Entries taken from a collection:
============================================================

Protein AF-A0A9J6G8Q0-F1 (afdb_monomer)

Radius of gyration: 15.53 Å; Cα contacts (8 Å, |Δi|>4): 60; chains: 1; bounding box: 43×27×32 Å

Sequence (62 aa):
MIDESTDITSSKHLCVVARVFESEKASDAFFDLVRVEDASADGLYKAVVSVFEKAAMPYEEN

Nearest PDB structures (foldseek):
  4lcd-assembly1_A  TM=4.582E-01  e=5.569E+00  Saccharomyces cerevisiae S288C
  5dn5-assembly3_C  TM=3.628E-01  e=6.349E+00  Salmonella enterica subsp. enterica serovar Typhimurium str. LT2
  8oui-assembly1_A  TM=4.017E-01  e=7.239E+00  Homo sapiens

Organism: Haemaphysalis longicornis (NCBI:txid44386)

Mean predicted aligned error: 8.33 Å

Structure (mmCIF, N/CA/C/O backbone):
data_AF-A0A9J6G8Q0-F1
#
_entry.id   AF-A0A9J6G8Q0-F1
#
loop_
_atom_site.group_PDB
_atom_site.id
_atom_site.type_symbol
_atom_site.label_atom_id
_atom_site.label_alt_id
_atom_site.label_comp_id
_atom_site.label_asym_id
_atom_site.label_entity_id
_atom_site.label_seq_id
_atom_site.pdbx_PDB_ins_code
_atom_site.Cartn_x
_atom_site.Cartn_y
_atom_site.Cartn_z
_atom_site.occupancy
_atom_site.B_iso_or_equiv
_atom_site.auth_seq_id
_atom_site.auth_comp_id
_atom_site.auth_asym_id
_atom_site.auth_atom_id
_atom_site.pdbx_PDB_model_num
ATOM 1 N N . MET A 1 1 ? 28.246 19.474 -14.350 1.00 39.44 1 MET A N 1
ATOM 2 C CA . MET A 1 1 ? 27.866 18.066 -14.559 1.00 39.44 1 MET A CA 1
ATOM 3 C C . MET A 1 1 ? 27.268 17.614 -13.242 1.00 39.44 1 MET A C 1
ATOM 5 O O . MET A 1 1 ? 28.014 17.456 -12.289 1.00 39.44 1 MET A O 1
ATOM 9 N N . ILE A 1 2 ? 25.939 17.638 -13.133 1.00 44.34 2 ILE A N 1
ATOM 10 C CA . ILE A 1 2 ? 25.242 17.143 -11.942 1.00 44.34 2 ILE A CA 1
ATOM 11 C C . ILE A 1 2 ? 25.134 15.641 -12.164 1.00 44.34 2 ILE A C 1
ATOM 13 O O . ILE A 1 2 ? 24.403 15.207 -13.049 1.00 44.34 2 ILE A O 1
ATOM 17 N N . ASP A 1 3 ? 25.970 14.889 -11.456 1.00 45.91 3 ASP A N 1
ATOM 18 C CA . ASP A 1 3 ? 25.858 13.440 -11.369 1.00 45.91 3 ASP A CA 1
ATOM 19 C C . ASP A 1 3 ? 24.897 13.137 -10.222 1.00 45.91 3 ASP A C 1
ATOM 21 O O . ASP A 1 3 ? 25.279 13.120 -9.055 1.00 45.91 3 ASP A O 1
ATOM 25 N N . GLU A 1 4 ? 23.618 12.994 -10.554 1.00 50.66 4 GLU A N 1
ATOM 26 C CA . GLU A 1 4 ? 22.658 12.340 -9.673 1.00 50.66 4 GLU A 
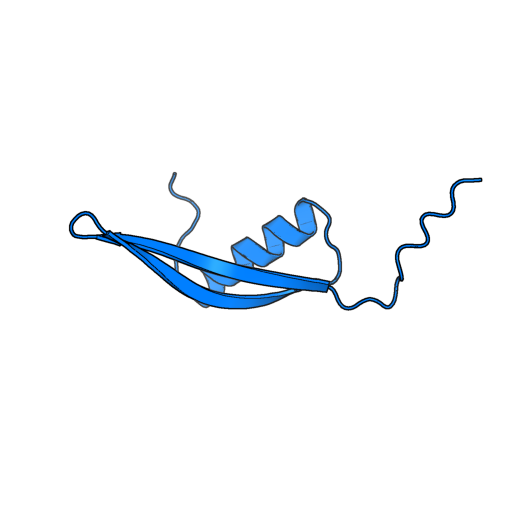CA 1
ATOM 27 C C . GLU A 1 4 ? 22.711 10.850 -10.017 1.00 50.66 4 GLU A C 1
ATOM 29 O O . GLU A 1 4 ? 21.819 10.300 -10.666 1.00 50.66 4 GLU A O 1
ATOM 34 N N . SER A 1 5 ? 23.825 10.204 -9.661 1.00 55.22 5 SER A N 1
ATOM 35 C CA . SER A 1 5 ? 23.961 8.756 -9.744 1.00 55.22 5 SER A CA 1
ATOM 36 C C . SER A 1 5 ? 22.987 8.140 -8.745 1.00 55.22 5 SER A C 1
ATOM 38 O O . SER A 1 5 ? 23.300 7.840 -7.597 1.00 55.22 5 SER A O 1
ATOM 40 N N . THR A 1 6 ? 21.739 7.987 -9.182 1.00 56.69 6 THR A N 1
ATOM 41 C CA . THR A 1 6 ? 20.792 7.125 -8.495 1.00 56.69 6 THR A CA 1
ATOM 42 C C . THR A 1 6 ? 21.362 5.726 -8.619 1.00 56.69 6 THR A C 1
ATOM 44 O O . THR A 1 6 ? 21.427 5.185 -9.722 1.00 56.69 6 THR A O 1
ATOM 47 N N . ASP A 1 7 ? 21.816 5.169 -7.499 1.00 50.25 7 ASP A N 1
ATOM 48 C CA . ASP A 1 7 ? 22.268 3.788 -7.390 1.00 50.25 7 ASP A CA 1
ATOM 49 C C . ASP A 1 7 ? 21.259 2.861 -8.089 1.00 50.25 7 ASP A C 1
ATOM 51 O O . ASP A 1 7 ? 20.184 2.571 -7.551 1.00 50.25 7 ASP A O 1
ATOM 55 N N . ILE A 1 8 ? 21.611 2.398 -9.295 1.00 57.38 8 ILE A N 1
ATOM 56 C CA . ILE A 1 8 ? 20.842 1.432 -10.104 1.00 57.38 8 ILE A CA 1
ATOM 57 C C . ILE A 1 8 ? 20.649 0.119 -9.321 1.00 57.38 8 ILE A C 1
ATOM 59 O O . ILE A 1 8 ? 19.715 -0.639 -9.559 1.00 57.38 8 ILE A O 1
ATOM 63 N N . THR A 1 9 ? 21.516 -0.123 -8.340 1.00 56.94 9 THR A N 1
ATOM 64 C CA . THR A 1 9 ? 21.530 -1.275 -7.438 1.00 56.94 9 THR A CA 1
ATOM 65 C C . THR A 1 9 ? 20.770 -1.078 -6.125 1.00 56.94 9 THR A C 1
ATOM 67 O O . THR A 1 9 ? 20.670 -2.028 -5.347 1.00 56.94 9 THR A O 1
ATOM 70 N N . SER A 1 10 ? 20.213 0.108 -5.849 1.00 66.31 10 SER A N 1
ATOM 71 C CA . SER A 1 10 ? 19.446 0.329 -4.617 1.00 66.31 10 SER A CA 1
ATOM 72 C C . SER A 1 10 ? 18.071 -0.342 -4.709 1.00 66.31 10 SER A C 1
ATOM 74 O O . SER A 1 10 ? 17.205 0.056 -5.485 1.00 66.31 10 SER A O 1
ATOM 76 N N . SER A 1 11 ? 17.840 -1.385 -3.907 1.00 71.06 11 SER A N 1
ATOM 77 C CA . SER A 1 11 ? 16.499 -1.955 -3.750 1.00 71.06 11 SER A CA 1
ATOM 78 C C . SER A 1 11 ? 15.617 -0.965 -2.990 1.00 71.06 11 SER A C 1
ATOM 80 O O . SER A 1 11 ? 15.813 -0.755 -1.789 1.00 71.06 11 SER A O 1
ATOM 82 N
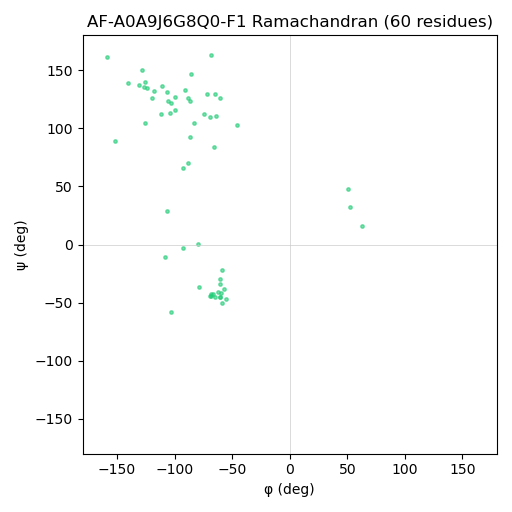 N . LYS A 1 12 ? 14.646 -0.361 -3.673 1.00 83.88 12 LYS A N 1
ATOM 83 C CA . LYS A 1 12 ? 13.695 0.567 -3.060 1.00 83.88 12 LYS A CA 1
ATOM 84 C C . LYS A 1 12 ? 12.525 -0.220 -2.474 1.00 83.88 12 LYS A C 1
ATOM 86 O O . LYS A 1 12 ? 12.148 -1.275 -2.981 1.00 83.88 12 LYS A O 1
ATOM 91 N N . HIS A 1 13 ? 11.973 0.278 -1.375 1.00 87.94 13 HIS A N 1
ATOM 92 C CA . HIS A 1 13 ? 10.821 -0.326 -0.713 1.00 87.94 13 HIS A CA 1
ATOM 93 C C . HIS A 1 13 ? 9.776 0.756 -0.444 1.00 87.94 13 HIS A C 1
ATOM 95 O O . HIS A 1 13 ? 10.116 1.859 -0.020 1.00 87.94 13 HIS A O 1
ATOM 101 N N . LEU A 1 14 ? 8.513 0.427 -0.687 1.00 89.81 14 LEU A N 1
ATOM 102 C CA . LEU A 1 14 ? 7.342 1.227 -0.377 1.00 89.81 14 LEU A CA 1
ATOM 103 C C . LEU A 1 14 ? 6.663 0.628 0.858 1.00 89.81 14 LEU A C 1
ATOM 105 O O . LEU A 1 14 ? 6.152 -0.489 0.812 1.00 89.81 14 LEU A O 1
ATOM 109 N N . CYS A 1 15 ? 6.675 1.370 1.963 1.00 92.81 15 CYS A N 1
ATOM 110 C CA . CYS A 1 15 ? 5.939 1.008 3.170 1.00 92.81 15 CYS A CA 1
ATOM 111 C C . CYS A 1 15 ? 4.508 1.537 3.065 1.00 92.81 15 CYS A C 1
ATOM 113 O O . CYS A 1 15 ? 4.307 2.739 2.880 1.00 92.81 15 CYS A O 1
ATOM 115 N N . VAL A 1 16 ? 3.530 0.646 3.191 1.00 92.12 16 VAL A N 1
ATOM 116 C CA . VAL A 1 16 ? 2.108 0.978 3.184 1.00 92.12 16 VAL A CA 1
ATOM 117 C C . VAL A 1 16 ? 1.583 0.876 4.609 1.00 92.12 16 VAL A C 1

============================================================

## THE TASK
Write out, from the lines above, only those from the line with "ATOM 105 O O" to the line with "ATOM 111 C C", exactly as given, including the first and the last.

## SOLUTION TO THIS EXERCISE
ATOM 105 O O . LEU A 1 14 ? 6.152 -0.489 0.812 1.00 89.81 14 LEU A O 1
ATOM 109 N N . CYS A 1 15 ? 6.675 1.370 1.963 1.00 92.81 15 CYS A N 1
ATOM 110 C CA . CYS A 1 15 ? 5.939 1.008 3.170 1.00 92.81 15 CYS A CA 1
ATOM 111 C C . CYS A 1 15 ? 4.508 1.537 3.065 1.00 92.81 15 CYS A C 1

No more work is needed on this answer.